There are guides to raising
an eco-friendly kid,
a gluten-free kid,
a disease-proof kid,
which, if you ask me, is a little bit creepy.
There are guides to raising a bilingual kid
even if you only speak one language at home.
There are guides to raising a financially savvy kid
and a science-minded kid
and a kid who is a whiz at yoga.
Short of teaching your toddler how to defuse
a nuclear bomb,
there is pretty much a guide to everything.

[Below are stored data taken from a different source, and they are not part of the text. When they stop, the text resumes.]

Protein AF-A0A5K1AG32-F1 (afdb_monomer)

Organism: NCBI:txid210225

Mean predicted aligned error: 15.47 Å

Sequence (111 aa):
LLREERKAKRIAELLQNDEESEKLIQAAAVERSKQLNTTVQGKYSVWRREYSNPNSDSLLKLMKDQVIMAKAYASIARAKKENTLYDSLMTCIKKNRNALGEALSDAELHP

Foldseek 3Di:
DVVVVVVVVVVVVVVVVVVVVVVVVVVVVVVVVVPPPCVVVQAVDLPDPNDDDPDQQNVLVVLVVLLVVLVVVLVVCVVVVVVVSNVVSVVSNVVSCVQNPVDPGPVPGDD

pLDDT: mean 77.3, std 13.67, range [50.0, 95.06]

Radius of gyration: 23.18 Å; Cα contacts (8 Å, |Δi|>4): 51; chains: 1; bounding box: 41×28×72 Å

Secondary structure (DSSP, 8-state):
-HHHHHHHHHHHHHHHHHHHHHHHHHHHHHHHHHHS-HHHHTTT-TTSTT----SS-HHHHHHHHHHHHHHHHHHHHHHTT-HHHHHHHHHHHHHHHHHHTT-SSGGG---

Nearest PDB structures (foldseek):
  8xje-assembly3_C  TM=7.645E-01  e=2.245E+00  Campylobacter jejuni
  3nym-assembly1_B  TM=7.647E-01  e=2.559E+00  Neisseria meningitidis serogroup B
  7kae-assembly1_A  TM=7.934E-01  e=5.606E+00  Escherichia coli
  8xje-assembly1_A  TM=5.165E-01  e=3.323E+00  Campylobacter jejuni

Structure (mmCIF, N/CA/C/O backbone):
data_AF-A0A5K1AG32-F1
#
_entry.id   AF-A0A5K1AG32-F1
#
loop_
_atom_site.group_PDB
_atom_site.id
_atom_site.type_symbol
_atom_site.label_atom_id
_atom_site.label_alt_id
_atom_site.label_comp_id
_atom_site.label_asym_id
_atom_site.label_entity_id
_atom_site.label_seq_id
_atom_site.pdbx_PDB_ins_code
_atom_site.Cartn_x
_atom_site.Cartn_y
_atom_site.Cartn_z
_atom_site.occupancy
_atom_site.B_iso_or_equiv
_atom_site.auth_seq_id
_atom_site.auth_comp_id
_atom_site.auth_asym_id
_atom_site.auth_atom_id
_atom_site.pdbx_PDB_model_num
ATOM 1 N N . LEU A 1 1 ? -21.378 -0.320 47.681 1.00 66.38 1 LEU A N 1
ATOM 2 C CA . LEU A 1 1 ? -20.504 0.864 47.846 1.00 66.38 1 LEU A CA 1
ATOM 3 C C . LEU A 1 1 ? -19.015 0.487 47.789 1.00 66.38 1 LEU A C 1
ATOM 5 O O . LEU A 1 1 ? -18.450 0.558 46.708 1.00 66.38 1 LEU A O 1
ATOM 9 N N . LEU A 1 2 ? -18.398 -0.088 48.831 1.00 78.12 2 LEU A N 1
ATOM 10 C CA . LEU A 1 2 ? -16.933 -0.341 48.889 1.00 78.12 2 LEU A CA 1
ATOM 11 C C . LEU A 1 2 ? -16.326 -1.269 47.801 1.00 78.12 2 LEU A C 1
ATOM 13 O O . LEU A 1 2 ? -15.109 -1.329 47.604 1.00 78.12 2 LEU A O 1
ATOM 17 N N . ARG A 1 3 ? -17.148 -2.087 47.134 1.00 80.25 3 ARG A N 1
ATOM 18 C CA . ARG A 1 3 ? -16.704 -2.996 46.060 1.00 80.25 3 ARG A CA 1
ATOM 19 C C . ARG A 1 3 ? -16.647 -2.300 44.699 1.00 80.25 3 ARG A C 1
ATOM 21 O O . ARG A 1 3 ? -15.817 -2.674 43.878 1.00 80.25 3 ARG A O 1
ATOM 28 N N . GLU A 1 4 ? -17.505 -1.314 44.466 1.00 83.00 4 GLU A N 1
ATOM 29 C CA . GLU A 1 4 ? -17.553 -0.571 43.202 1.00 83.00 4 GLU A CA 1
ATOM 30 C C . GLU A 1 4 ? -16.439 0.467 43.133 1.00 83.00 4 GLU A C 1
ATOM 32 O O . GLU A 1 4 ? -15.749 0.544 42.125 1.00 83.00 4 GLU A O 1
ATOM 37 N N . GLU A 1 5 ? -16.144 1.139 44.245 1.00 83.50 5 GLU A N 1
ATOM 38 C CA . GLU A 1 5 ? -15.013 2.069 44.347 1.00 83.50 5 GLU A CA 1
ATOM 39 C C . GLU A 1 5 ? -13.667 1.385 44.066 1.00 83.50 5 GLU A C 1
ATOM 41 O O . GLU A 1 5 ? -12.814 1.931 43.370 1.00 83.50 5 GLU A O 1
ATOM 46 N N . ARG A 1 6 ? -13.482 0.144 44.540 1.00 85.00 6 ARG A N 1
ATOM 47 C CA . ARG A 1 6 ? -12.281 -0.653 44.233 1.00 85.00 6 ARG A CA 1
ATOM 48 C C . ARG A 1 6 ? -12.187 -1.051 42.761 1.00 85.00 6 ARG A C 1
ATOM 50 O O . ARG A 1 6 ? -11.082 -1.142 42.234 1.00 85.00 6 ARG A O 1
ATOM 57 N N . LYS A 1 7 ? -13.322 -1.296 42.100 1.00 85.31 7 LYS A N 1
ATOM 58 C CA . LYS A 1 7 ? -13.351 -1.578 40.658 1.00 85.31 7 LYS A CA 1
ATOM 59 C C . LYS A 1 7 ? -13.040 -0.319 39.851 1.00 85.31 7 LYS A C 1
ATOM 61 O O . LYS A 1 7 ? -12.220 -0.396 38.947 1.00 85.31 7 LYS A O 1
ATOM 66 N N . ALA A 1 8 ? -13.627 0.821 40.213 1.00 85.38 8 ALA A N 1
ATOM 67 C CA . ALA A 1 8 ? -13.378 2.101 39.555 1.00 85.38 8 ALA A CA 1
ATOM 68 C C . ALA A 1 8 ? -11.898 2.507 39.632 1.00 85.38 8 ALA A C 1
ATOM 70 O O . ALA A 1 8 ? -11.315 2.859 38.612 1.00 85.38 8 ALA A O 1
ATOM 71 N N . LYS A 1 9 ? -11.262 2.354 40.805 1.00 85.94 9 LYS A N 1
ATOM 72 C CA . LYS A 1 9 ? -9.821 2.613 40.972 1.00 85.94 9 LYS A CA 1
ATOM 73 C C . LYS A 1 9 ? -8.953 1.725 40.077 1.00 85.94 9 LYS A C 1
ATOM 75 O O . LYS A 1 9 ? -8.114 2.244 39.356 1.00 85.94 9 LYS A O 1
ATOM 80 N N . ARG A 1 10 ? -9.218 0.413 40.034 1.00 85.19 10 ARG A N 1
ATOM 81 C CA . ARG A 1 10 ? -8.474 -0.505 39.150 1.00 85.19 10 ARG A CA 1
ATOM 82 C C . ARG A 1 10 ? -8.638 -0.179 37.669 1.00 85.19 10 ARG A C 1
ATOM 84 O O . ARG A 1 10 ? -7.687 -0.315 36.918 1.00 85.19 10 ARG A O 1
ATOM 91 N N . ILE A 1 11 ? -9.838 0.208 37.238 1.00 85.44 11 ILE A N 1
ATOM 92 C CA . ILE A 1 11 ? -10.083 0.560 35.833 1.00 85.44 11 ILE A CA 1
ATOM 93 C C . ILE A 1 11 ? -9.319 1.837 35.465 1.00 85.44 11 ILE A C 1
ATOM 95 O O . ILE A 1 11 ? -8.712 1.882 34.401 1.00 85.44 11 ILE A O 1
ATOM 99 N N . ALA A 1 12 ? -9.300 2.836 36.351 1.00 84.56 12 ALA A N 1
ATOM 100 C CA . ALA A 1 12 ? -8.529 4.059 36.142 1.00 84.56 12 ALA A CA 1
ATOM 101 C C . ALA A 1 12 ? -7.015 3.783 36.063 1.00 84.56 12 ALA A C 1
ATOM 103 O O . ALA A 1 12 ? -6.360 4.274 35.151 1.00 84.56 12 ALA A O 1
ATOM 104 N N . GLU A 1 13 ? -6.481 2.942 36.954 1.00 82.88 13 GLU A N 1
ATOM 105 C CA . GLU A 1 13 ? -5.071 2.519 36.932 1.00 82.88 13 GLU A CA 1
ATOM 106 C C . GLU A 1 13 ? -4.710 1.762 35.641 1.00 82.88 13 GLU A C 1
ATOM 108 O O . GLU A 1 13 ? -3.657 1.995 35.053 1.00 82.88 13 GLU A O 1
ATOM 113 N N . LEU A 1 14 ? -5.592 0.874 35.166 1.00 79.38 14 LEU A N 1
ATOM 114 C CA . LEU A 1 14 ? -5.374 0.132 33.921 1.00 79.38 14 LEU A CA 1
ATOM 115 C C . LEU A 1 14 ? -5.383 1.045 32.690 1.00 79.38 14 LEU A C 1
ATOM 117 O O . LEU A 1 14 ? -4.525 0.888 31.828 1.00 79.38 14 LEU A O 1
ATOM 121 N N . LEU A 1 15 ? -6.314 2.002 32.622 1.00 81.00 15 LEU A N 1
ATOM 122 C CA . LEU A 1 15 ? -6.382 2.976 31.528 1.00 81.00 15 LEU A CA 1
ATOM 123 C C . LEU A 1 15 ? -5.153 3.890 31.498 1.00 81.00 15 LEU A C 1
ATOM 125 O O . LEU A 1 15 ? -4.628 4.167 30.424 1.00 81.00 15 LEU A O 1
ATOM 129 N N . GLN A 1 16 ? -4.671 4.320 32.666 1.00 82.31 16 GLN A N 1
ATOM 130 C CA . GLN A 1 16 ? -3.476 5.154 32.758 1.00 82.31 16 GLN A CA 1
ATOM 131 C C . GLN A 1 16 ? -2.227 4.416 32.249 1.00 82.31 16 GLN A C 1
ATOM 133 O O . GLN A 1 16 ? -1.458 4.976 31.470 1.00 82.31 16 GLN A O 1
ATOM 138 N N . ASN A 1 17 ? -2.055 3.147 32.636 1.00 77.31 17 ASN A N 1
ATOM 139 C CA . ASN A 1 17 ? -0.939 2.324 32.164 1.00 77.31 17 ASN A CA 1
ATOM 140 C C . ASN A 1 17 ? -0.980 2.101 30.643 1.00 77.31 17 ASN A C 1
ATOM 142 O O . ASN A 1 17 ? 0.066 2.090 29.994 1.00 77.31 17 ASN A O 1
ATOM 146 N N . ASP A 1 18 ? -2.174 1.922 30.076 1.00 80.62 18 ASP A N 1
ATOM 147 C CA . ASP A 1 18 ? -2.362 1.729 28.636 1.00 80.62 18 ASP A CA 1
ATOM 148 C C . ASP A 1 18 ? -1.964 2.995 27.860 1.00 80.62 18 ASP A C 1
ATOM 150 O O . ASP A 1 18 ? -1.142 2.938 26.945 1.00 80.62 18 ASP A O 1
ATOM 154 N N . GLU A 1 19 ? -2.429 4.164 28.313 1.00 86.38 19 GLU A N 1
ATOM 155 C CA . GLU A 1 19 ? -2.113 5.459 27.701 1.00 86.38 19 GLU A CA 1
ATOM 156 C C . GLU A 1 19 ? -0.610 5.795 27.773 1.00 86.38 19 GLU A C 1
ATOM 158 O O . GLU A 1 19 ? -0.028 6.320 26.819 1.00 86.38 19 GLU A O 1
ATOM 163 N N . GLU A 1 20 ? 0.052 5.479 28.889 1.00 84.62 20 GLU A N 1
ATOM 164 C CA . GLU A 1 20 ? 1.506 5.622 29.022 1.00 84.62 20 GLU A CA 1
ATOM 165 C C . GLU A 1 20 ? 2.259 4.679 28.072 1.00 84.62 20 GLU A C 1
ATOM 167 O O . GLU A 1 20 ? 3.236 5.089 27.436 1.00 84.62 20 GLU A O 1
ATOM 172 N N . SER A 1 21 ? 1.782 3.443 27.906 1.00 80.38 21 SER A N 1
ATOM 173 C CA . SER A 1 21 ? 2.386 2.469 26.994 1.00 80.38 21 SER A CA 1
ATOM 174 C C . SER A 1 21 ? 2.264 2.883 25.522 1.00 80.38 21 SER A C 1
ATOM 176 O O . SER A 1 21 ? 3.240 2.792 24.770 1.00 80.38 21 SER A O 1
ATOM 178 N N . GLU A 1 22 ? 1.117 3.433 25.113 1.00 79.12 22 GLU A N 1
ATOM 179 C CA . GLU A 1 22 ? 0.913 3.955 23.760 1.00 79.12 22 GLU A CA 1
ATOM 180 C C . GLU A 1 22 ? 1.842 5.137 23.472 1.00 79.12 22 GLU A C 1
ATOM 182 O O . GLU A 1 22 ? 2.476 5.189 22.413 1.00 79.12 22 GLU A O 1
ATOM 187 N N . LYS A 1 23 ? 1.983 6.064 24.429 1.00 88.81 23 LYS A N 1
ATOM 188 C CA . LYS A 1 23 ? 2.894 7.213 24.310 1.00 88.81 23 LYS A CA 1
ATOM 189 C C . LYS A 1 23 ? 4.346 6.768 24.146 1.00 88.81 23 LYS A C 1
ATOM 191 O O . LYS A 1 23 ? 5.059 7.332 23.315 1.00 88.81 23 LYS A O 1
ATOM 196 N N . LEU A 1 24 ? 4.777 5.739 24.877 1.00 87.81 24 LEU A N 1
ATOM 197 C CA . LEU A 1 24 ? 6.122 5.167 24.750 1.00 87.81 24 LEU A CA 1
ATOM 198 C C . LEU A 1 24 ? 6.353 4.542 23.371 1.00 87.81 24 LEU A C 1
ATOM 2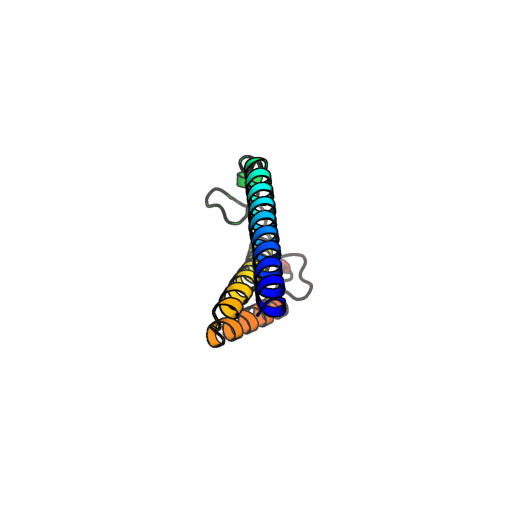00 O O . LEU A 1 24 ? 7.381 4.801 22.742 1.00 87.81 24 LEU A O 1
ATOM 204 N N . ILE A 1 25 ? 5.392 3.765 22.866 1.00 82.00 25 ILE A N 1
ATOM 205 C CA . ILE A 1 25 ? 5.474 3.150 21.533 1.00 82.00 25 ILE A CA 1
ATOM 206 C C . ILE A 1 25 ? 5.546 4.228 20.445 1.00 82.00 25 ILE A C 1
ATOM 208 O O . ILE A 1 25 ? 6.372 4.138 19.532 1.00 82.00 25 ILE A O 1
ATOM 212 N N . GLN A 1 26 ? 4.722 5.272 20.548 1.00 81.75 26 GLN A N 1
ATOM 213 C CA . GLN A 1 26 ? 4.739 6.391 19.606 1.00 81.75 26 GLN A CA 1
ATOM 214 C C . GLN A 1 26 ? 6.068 7.149 19.650 1.00 81.75 26 GLN A C 1
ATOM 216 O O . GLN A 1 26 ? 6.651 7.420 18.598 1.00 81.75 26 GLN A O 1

All of these books are well-intentioned.
I am sure that many of them are great.
But taken together, I am sorry,
I do not see help
when I look at that shelf.
I see anxiety.
I see a giant candy-colored monument
to our collective panic,
and it makes me want to know,
why is it that raising our children
is associated with so much anguish
and so much confusion?
Why is it that we are at sixes and sevens
about the one thing human beings
have been doing successfully for millennia,
long before parenting message boards
and peer-reviewed studies came along?
Why is it that so many mothers and fathers
experience parenthood as a kind of crisis?
Crisis might seem like a strong word,
but there is data suggesting it probably isn't.